**Supplied material**

++++++++++++++++++++

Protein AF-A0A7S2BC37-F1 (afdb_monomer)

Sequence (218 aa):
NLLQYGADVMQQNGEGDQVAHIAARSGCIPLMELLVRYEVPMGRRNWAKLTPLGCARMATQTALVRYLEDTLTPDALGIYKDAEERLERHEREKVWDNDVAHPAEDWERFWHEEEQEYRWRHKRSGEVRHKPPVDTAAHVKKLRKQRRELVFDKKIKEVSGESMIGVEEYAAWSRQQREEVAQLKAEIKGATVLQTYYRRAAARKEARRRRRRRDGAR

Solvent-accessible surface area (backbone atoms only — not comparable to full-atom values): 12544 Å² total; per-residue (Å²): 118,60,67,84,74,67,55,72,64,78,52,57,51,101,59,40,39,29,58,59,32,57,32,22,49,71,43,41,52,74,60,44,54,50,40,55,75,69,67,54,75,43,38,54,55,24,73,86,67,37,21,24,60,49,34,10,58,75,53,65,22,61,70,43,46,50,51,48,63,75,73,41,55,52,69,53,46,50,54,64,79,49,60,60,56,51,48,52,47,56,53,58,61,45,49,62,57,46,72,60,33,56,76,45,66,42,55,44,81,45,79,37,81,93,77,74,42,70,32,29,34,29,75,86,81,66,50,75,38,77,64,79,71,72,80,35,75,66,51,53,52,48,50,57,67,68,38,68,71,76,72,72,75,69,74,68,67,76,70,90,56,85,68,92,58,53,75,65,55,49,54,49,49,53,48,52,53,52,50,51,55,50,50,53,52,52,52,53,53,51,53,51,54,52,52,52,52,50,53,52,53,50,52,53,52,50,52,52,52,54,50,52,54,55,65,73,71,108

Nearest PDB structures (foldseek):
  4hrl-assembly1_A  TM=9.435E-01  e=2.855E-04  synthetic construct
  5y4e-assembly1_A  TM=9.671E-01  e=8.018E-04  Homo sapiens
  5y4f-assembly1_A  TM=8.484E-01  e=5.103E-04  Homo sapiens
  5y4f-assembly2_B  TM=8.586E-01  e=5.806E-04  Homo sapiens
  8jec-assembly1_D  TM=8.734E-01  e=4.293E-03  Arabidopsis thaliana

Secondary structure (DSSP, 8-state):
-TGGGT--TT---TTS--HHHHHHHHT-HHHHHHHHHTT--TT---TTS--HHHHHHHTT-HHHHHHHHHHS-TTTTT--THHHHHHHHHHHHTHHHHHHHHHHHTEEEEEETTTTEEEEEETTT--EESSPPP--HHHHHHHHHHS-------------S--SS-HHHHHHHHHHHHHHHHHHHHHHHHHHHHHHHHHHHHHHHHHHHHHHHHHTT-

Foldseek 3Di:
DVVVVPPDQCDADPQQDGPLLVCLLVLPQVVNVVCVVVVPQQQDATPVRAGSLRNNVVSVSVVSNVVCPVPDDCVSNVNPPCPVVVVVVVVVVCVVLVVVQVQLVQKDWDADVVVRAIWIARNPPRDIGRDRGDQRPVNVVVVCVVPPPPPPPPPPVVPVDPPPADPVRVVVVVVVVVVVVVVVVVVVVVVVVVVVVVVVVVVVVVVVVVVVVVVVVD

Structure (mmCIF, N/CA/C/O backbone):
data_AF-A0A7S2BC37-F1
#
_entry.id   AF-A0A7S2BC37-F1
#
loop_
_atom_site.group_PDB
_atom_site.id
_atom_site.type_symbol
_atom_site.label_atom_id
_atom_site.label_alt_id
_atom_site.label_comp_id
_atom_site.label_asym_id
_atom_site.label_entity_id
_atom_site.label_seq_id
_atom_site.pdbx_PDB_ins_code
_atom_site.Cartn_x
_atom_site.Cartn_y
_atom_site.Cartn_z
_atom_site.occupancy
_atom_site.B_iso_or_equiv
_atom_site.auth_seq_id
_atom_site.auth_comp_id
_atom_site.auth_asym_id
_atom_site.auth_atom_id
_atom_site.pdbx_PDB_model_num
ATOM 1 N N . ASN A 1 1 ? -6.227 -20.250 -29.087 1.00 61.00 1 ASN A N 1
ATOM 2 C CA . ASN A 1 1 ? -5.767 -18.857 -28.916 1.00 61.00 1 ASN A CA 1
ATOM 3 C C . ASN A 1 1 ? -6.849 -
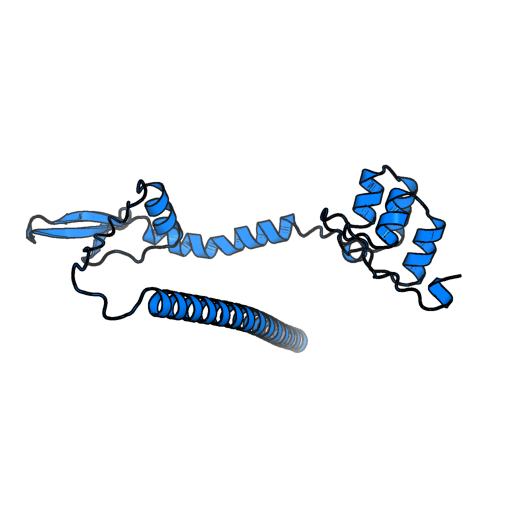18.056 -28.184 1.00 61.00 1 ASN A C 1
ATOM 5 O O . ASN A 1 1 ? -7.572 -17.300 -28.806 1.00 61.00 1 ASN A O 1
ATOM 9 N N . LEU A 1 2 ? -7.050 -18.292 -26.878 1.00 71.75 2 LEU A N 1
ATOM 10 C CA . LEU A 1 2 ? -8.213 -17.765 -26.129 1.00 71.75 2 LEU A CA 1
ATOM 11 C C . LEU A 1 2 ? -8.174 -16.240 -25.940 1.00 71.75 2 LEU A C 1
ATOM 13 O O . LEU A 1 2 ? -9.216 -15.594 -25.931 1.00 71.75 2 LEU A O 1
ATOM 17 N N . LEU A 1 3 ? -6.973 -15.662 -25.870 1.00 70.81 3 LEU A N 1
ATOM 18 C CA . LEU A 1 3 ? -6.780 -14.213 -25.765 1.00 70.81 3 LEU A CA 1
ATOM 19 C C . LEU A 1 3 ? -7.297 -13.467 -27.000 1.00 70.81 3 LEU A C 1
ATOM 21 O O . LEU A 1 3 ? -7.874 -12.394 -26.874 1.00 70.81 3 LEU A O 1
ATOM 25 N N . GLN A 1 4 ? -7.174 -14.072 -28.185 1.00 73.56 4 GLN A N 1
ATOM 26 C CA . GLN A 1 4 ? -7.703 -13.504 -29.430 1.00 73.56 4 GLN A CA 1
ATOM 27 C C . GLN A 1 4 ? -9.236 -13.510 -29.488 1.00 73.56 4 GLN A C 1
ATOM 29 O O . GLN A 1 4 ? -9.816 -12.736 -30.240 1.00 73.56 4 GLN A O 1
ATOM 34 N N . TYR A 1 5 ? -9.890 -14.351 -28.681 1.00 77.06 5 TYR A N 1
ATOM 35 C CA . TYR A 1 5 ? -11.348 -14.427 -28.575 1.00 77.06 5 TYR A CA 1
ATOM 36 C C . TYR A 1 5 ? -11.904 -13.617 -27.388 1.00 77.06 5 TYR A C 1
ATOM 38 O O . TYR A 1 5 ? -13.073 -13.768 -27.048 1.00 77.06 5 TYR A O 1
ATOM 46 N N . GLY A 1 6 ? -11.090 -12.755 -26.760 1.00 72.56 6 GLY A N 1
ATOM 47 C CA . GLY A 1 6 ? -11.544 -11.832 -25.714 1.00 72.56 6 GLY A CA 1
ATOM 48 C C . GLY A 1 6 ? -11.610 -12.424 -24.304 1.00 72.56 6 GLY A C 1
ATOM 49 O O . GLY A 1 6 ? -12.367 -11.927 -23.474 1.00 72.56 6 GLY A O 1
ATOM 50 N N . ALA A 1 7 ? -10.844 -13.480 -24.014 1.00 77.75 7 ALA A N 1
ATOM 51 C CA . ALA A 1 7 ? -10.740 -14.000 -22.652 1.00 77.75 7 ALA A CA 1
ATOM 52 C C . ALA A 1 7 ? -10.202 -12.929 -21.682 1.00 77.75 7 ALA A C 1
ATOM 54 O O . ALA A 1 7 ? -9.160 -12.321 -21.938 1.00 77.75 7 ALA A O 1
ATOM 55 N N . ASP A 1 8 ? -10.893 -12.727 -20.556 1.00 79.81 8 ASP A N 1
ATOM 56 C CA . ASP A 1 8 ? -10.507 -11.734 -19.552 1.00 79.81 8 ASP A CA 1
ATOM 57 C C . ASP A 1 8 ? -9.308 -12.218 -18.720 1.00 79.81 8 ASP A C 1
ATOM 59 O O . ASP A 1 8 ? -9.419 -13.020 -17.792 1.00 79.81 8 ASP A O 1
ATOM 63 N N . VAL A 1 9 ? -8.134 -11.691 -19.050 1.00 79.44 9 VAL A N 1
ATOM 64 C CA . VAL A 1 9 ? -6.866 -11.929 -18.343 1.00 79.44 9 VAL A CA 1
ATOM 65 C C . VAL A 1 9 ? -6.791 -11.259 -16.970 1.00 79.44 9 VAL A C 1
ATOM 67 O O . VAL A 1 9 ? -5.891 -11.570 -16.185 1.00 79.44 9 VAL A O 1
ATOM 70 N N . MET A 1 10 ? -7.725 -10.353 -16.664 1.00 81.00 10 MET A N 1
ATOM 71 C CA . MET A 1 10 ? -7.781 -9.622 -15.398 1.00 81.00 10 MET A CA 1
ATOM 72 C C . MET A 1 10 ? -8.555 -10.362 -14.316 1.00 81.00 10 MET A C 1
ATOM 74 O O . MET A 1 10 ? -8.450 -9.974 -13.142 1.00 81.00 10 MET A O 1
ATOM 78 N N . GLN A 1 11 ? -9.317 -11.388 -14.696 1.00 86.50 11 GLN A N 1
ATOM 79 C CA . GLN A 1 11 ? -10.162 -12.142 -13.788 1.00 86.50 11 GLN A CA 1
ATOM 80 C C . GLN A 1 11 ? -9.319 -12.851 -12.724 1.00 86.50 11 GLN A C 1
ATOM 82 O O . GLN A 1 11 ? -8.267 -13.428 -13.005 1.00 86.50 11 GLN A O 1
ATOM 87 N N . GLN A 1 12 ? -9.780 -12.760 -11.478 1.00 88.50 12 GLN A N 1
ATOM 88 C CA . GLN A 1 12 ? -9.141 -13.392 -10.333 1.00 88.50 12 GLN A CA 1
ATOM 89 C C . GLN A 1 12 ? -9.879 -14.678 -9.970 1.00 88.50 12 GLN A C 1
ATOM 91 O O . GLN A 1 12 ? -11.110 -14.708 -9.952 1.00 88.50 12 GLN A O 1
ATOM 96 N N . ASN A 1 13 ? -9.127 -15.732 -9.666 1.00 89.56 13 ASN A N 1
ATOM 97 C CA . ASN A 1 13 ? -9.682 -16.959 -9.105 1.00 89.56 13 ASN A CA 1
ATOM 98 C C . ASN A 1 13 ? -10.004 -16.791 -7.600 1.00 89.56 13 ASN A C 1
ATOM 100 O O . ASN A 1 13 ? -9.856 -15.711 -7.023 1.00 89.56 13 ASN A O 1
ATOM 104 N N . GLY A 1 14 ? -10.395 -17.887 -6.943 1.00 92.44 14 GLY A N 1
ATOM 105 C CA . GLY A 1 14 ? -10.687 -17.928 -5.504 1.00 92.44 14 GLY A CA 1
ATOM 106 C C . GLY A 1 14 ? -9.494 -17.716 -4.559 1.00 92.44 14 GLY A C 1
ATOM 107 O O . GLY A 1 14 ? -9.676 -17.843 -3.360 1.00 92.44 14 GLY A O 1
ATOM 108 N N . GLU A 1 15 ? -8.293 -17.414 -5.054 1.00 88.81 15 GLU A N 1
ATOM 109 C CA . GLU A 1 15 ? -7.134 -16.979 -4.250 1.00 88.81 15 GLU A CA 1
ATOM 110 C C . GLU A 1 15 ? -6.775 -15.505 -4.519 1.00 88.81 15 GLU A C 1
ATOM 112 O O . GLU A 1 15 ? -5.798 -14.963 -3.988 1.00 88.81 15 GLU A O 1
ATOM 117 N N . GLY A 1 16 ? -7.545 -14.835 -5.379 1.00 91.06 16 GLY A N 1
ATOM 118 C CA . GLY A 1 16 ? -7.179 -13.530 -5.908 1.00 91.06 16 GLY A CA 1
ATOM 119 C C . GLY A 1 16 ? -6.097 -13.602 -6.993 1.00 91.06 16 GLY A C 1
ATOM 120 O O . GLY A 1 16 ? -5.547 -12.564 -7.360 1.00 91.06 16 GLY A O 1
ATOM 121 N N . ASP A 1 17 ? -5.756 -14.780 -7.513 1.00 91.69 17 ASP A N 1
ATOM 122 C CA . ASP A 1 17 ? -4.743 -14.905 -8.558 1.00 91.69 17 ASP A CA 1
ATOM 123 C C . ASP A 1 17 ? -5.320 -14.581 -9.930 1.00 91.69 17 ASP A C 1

++++++++++++++++++++

**Exercise requirements**
Above are the records; print exactly the lines from the line with "ATOM 104 N N" to the line with "ATOM 108 N N", including both, and nothing else.

**Written solution**
ATOM 104 N N . GLY A 1 14 ? -10.395 -17.887 -6.943 1.00 92.44 14 GLY A N 1
ATOM 105 C CA . GLY A 1 14 ? -10.687 -17.928 -5.504 1.00 92.44 14 GLY A CA 1
ATOM 106 C C . GLY A 1 14 ? -9.494 -17.716 -4.559 1.00 92.44 14 GLY A C 1
ATOM 107 O O . GLY A 1 14 ? -9.676 -17.843 -3.360 1.00 92.44 14 GLY A O 1
ATOM 108 N N . GLU A 1 15 ? -8.293 -17.414 -5.054 1.00 88.81 15 GLU A N 1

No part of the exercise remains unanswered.